Hobson was a bourgeois liberal - the sort of writer one might think a communist hardliner like Lenin would despise. But as Tristram discovers, Hobson's attack on the economics of the British Empire caught the exiled Lenin's attention in the first years of the 20th century - and formed a major part of his own attack on Imperialism on the eve of his seizure of power in the Russian Revolution.
Tristram discovers how a visit to South Africa in the descent into the Boer War spurred Hobson into a blistering attack on what he saw as the true motive for Imperial conquest.

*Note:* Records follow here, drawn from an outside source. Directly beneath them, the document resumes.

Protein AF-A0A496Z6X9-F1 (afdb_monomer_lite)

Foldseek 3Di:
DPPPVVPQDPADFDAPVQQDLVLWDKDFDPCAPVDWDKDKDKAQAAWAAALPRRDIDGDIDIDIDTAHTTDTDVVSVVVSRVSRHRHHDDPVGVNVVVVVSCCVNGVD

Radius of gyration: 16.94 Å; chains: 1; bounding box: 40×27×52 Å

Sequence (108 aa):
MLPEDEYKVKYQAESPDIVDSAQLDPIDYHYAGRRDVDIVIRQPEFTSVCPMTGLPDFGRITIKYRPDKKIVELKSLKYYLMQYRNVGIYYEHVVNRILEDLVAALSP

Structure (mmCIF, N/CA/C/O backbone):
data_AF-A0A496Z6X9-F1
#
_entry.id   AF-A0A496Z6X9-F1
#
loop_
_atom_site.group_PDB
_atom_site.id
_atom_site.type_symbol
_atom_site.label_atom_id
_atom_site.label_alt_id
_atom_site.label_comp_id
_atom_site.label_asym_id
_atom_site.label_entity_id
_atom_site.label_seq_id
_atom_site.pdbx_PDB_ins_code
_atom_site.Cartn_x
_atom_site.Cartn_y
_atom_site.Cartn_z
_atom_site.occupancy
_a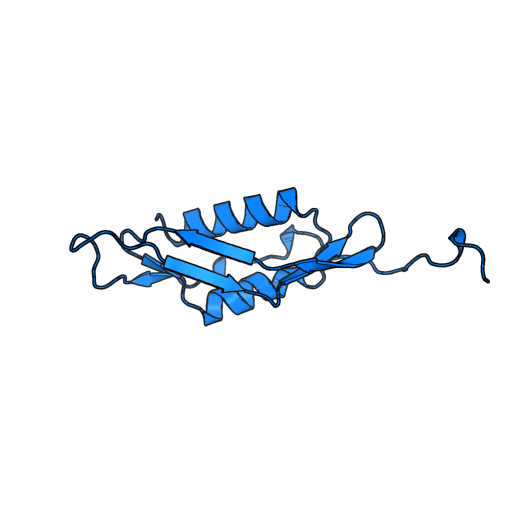tom_site.B_iso_or_equiv
_atom_site.auth_seq_id
_atom_site.auth_comp_id
_atom_site.auth_asym_id
_atom_site.auth_atom_id
_atom_site.pdbx_PDB_model_num
ATOM 1 N N . MET A 1 1 ? 22.832 15.975 -30.479 1.00 55.41 1 MET A N 1
ATOM 2 C CA . MET A 1 1 ? 21.749 15.324 -29.718 1.00 55.41 1 MET A CA 1
ATOM 3 C C . MET A 1 1 ? 21.786 13.865 -30.123 1.00 55.41 1 MET A C 1
ATOM 5 O O . MET A 1 1 ? 21.771 13.616 -31.322 1.00 55.41 1 MET A O 1
ATOM 9 N N . LEU A 1 2 ? 22.015 12.947 -29.182 1.00 55.56 2 LEU A N 1
ATOM 10 C CA . LEU A 1 2 ? 22.023 11.515 -29.498 1.00 55.56 2 LEU A CA 1
ATOM 11 C C . LEU A 1 2 ? 20.593 11.089 -29.885 1.00 55.56 2 LEU A C 1
ATOM 13 O O . LEU A 1 2 ? 19.647 11.686 -29.364 1.00 55.56 2 LEU A O 1
ATOM 17 N N . PRO A 1 3 ? 20.420 10.142 -30.820 1.00 64.19 3 PRO A N 1
ATOM 18 C CA . PRO A 1 3 ? 19.098 9.651 -31.203 1.00 64.19 3 PRO A CA 1
ATOM 19 C C . PRO A 1 3 ? 18.369 9.040 -29.993 1.00 64.19 3 PRO A C 1
ATOM 21 O O . PRO A 1 3 ? 18.985 8.361 -29.174 1.00 64.19 3 PRO A O 1
ATOM 24 N N . GLU A 1 4 ? 17.057 9.283 -29.877 1.00 58.88 4 GLU A N 1
ATOM 25 C CA . GLU A 1 4 ? 16.221 8.848 -28.737 1.00 58.88 4 GLU A CA 1
ATOM 26 C C . GLU A 1 4 ? 16.301 7.332 -28.463 1.00 58.88 4 GLU A C 1
ATOM 28 O O . GLU A 1 4 ? 16.181 6.902 -27.316 1.00 58.88 4 GLU A O 1
ATOM 33 N N . ASP A 1 5 ? 16.603 6.531 -29.488 1.00 58.53 5 ASP A N 1
ATOM 34 C CA . ASP A 1 5 ? 16.707 5.069 -29.418 1.00 58.53 5 ASP A CA 1
ATOM 35 C C . ASP A 1 5 ? 17.916 4.531 -28.621 1.00 58.53 5 ASP A C 1
ATOM 37 O O . ASP A 1 5 ? 17.977 3.331 -28.334 1.00 58.53 5 ASP A O 1
ATOM 41 N N . GLU A 1 6 ? 18.875 5.379 -28.228 1.00 59.53 6 GLU A N 1
ATOM 42 C CA . GLU A 1 6 ? 20.067 4.960 -27.470 1.00 59.53 6 GLU A CA 1
ATOM 43 C C . GLU A 1 6 ? 19.862 4.916 -25.942 1.00 59.53 6 GLU A C 1
ATOM 45 O O . GLU A 1 6 ? 20.641 4.278 -25.228 1.00 59.53 6 GLU A O 1
ATOM 50 N N . TYR A 1 7 ? 18.791 5.519 -25.414 1.00 65.94 7 TYR A N 1
ATOM 51 C CA . TYR A 1 7 ? 18.518 5.574 -23.971 1.00 65.94 7 TYR A CA 1
ATOM 52 C C . TYR A 1 7 ? 17.695 4.370 -23.484 1.00 65.94 7 TYR A C 1
ATOM 54 O O . TYR A 1 7 ? 16.626 4.522 -22.896 1.00 65.94 7 TYR A O 1
ATOM 62 N N . LYS A 1 8 ? 18.187 3.144 -23.701 1.00 67.88 8 LYS A N 1
ATOM 63 C CA . LYS A 1 8 ? 17.592 1.943 -23.084 1.00 67.88 8 LYS A CA 1
ATOM 64 C C . LYS A 1 8 ? 18.228 1.658 -21.731 1.00 67.88 8 LYS A C 1
ATOM 66 O O . LYS A 1 8 ? 19.369 1.198 -21.653 1.00 67.88 8 LYS A O 1
ATOM 71 N N . VAL A 1 9 ? 17.469 1.880 -20.661 1.00 71.44 9 VAL A N 1
ATOM 72 C CA . VAL A 1 9 ? 17.875 1.471 -19.315 1.00 71.44 9 VAL A CA 1
ATOM 73 C C . VAL A 1 9 ? 17.862 -0.057 -19.242 1.00 71.44 9 VAL A C 1
ATOM 75 O O . VAL A 1 9 ? 16.826 -0.697 -19.378 1.00 71.44 9 VAL A O 1
ATOM 78 N N . LYS A 1 10 ? 19.037 -0.661 -19.034 1.00 72.69 10 LYS A N 1
ATOM 79 C CA . LYS A 1 10 ? 19.212 -2.116 -18.874 1.00 72.69 10 LYS A CA 1
ATOM 80 C C . LYS A 1 10 ? 18.979 -2.553 -17.422 1.00 72.69 10 LYS A C 1
ATOM 82 O O . LYS A 1 10 ? 19.783 -3.295 -16.864 1.00 72.69 10 LYS A O 1
ATOM 87 N N . TYR A 1 11 ? 17.934 -2.032 -16.790 1.00 79.44 11 TYR A N 1
ATOM 88 C CA . TYR A 1 11 ? 17.574 -2.393 -15.424 1.00 79.44 11 TYR A CA 1
ATOM 89 C C . TYR A 1 11 ? 16.539 -3.518 -15.455 1.00 79.44 11 TYR A C 1
ATOM 91 O O . TYR A 1 11 ? 15.525 -3.406 -16.141 1.00 79.44 11 TYR A O 1
ATOM 99 N N . GLN A 1 12 ? 16.805 -4.610 -14.739 1.00 84.19 12 GLN A N 1
ATOM 100 C CA . GLN A 1 12 ? 15.824 -5.672 -14.532 1.00 84.19 12 GLN A CA 1
ATOM 101 C C . GLN A 1 12 ? 15.045 -5.375 -13.258 1.00 84.19 12 GLN A C 1
ATOM 103 O O . GLN A 1 12 ? 15.610 -5.401 -12.168 1.00 84.19 12 GLN A O 1
ATOM 108 N N . ALA A 1 13 ? 13.759 -5.083 -13.423 1.00 92.56 13 ALA A N 1
ATOM 109 C CA . ALA A 1 13 ? 12.857 -4.864 -12.309 1.00 92.56 13 ALA A CA 1
ATOM 110 C C . ALA A 1 13 ? 12.503 -6.186 -11.612 1.00 92.56 13 ALA A C 1
ATOM 112 O O . ALA A 1 13 ? 12.429 -7.240 -12.249 1.00 92.56 13 ALA A O 1
ATOM 113 N N . GLU A 1 14 ? 12.271 -6.118 -10.307 1.00 96.62 14 GLU A N 1
ATOM 114 C CA . GLU A 1 14 ? 11.838 -7.259 -9.504 1.00 96.62 14 GLU A CA 1
ATOM 115 C C . GLU A 1 14 ? 10.365 -7.588 -9.791 1.00 96.62 14 GLU A C 1
ATOM 117 O O . GLU A 1 14 ? 9.571 -6.706 -10.141 1.00 96.62 14 GLU A O 1
ATOM 122 N N . SER A 1 15 ? 9.993 -8.867 -9.654 1.00 96.25 15 SER A N 1
ATOM 123 C CA . SER A 1 15 ? 8.589 -9.280 -9.774 1.00 96.25 15 SER A CA 1
ATOM 124 C C . SER A 1 15 ? 7.766 -8.634 -8.660 1.00 96.25 15 SER A C 1
ATOM 126 O O . SER A 1 15 ? 8.236 -8.590 -7.524 1.00 96.25 15 SER A O 1
ATOM 128 N N . PRO A 1 16 ? 6.511 -8.228 -8.913 1.00 96.19 16 PRO A N 1
ATOM 129 C CA . PRO A 1 16 ? 5.586 -7.876 -7.847 1.00 96.19 16 PRO A CA 1
ATOM 130 C C . PRO A 1 16 ? 5.537 -8.918 -6.719 1.00 96.19 16 PRO A C 1
ATOM 132 O O . PRO A 1 16 ? 5.382 -8.542 -5.560 1.00 96.19 16 PRO A O 1
ATOM 135 N N . ASP A 1 17 ? 5.710 -10.204 -7.001 1.00 96.25 17 ASP A N 1
ATOM 136 C CA . ASP A 1 17 ? 5.571 -11.277 -6.005 1.00 96.25 17 ASP A CA 1
ATOM 137 C C . ASP A 1 17 ? 6.544 -11.176 -4.817 1.00 96.25 17 ASP A C 1
ATOM 139 O O . ASP A 1 17 ? 6.319 -11.820 -3.798 1.00 96.25 17 ASP A O 1
ATOM 143 N N . ILE A 1 18 ? 7.598 -10.352 -4.909 1.00 96.75 18 ILE A N 1
ATOM 144 C CA . ILE A 1 18 ? 8.519 -10.123 -3.788 1.00 96.75 18 ILE A CA 1
ATOM 145 C C . ILE A 1 18 ? 7.928 -9.257 -2.669 1.00 96.75 18 ILE A C 1
ATOM 147 O O . ILE A 1 18 ? 8.489 -9.226 -1.577 1.00 96.75 18 ILE A O 1
ATOM 151 N N . VAL A 1 19 ? 6.836 -8.527 -2.935 1.00 98.31 19 VAL A N 1
ATOM 152 C CA . VAL A 1 19 ? 6.214 -7.657 -1.930 1.00 98.31 19 VAL A CA 1
ATOM 153 C C . VAL A 1 19 ? 5.475 -8.517 -0.907 1.00 98.31 19 VAL A C 1
ATOM 155 O O . VAL A 1 19 ? 4.456 -9.139 -1.212 1.00 98.31 19 VAL A O 1
ATOM 158 N N . ASP A 1 20 ? 5.988 -8.502 0.317 1.00 98.19 20 ASP A N 1
ATOM 159 C CA . ASP A 1 20 ? 5.475 -9.210 1.479 1.00 98.19 20 ASP A CA 1
ATOM 160 C C . ASP A 1 20 ? 4.521 -8.318 2.283 1.00 98.19 20 ASP A C 1
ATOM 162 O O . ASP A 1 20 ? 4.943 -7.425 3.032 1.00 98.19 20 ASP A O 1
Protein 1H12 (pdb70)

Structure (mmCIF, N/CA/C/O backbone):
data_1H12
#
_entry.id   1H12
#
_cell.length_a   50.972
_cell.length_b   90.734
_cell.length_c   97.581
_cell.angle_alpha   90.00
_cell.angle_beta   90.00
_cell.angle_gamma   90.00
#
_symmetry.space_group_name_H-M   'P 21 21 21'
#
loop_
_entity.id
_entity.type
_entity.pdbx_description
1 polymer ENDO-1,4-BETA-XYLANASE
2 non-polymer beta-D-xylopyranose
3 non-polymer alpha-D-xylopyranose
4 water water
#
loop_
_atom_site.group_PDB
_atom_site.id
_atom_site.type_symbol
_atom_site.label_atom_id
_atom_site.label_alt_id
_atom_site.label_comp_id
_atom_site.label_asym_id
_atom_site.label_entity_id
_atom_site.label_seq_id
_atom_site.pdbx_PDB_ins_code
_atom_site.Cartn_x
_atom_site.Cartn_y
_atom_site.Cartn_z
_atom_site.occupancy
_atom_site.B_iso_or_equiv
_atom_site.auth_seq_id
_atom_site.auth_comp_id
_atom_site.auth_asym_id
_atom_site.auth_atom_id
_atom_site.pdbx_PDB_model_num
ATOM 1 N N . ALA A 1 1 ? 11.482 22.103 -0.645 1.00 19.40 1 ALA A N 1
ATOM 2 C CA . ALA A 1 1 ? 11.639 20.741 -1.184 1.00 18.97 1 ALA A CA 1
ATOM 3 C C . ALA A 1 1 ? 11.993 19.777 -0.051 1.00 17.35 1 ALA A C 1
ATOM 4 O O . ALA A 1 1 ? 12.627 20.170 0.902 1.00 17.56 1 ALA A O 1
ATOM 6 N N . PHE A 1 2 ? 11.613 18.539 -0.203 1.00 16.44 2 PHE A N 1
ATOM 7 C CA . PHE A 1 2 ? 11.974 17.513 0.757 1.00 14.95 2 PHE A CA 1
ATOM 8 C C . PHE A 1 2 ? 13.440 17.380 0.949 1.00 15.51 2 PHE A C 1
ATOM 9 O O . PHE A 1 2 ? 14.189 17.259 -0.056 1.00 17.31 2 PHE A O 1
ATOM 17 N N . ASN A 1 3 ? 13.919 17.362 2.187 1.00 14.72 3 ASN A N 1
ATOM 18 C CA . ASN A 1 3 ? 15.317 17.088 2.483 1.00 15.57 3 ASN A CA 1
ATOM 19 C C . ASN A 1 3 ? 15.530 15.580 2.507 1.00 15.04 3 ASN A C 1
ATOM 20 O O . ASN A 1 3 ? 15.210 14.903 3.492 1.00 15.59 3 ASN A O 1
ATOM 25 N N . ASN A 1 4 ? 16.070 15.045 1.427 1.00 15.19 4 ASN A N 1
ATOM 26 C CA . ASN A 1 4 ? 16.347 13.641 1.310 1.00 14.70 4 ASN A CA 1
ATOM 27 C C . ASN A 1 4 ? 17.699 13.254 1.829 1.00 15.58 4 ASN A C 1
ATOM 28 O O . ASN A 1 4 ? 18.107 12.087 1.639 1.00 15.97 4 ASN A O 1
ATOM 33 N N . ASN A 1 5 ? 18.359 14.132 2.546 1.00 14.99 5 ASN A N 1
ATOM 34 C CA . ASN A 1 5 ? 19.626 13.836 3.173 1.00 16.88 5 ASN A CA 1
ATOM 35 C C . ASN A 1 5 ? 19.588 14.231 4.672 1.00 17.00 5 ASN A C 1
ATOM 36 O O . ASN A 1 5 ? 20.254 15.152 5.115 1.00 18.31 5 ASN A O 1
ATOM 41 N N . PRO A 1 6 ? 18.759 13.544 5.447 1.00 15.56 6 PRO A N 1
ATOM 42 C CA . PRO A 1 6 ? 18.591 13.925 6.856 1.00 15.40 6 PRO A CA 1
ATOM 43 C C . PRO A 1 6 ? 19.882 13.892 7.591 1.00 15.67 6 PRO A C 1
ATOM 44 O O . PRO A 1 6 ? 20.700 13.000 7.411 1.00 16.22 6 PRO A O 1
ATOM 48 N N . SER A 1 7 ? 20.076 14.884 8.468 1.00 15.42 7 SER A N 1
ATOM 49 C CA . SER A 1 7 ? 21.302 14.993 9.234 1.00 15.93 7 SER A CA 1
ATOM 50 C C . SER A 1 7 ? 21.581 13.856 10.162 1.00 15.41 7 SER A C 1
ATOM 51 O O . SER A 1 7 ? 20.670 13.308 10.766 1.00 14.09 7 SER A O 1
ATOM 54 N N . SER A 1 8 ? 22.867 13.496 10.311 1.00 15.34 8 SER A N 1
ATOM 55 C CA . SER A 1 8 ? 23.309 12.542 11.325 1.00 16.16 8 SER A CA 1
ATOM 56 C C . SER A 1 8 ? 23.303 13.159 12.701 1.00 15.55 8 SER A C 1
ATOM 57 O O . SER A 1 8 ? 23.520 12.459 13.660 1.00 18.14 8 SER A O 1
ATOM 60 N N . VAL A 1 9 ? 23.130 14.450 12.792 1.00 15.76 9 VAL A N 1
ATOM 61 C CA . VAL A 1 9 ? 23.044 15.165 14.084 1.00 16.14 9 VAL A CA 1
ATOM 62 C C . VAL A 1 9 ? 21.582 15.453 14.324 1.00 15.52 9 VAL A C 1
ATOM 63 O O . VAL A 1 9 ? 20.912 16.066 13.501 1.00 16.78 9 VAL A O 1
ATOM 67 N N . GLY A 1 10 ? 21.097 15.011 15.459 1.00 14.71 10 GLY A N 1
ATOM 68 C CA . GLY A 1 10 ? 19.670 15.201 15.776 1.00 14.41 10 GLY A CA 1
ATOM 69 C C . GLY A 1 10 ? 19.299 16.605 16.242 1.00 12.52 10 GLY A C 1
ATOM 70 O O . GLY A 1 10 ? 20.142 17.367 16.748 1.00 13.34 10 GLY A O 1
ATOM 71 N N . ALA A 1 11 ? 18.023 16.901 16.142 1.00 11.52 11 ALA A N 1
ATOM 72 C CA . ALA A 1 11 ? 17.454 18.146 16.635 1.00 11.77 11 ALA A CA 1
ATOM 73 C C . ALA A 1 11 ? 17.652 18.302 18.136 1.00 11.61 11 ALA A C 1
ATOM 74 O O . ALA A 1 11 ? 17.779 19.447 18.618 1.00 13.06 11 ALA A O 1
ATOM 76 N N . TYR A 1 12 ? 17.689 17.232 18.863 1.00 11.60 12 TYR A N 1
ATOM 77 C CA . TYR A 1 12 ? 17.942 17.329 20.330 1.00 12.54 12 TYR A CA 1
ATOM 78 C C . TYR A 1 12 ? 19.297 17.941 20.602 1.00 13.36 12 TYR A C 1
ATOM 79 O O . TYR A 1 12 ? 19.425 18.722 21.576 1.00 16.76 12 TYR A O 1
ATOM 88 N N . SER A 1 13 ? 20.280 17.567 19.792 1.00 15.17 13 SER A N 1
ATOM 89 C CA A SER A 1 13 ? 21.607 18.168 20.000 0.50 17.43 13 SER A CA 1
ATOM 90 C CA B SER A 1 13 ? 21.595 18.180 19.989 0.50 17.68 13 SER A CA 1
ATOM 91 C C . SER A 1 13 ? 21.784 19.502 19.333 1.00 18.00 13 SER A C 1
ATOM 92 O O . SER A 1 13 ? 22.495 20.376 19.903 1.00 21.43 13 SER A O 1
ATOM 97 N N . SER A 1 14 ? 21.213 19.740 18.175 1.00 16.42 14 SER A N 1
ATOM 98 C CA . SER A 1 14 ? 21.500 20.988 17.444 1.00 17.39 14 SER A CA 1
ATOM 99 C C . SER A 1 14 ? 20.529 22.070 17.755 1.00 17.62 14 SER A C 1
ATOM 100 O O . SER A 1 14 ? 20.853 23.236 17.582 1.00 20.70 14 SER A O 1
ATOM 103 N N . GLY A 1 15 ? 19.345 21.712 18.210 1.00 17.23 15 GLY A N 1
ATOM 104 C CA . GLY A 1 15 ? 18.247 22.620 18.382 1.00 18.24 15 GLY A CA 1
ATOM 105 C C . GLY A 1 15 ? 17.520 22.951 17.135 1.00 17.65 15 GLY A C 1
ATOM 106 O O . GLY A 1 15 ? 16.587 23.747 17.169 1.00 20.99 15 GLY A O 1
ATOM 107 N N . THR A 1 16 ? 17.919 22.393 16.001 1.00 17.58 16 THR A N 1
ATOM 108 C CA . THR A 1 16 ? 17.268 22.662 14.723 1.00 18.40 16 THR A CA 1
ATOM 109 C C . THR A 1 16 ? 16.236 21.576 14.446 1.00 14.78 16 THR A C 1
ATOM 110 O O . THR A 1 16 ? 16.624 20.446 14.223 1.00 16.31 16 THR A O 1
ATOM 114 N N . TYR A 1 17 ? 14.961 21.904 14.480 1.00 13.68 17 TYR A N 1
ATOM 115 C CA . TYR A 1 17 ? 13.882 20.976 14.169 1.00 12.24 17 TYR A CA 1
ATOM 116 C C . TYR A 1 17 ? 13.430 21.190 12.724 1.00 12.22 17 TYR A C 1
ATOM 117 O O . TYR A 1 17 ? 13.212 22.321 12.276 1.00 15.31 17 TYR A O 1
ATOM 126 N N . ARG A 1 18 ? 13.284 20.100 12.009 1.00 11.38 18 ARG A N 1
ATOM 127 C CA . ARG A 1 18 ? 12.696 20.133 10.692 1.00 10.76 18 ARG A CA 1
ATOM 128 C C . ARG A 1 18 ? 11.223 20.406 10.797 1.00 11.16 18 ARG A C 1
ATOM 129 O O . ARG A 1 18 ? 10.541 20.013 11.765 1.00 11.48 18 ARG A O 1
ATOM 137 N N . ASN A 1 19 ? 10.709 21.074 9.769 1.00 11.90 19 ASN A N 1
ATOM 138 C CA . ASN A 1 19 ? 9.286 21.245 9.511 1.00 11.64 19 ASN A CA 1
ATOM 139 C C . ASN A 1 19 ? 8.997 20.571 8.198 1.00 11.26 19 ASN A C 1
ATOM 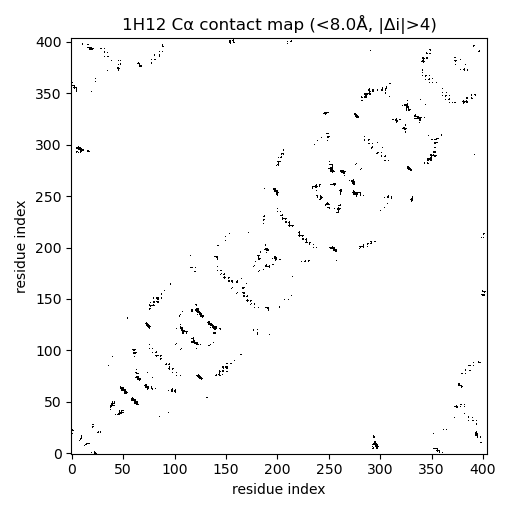140 O O . ASN A 1 19 ? 9.153 21.159 7.116 1.00 12.49 19 ASN A O 1
ATOM 145 N N . LEU A 1 20 ? 8.654 19.289 8.261 1.00 11.67 20 LEU A N 1
ATOM 146 C CA . LEU A 1 20 ? 8.458 18.469 7.073 1.00 11.61 20 LEU A CA 1
ATOM 147 C C . LEU A 1 20 ? 7.382 19.031 6.180 1.00 11.57 20 LEU A C 1
ATOM 148 O O . LEU A 1 20 ? 7.543 19.070 4.945 1.00 12.87 20 LEU A O 1
ATOM 153 N N . ALA A 1 21 ? 6.284 19.495 6.744 1.00 11.45 21 ALA A N 1
ATOM 154 C CA . ALA A 1 21 ? 5.224 20.066 5.957 1.00 12.15 21 ALA A CA 1
ATOM 155 C C . ALA A 1 21 ? 5.700 21.282 5.160 1.00 13.33 21 ALA A C 1
ATOM 156 O O . ALA A 1 21 ? 5.296 21.456 4.006 1.00 15.28 21 ALA A O 1
ATOM 158 N N . GLN A 1 22 ? 6.552 22.083 5.771 1.00 12.87 22 GLN A N 1
ATOM 159 C CA . GLN A 1 22 ? 7.114 23.248 5.067 1.00 14.14 22 GLN A CA 1
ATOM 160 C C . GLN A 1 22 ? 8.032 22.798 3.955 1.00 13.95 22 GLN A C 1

This was neither glory, nor territorial greed, nor the quest for raw material but a search for new investment opportunities away from an ossified, over-saving British economy. This argument was marred by a strain of anti-Semitism against Jewish city financiers on Hobson's part - despite the fact that his chief target was Cecil Rhodes.
Tristram goes on to explore how a shivering, impoverished Lenin arrived in London in 1902, the same year Hobson's controversial book is published. He takes a ride on an open-topped bus, just as Lenin did, to discover how this militant communist marvelled at the capitalist might of the Empire's capital city.
He traces how Lenin likely came across Hobson's book in London and took it to Switzerland to translate it - even as Hobson's countrymen were busy ignoring or opposing his case.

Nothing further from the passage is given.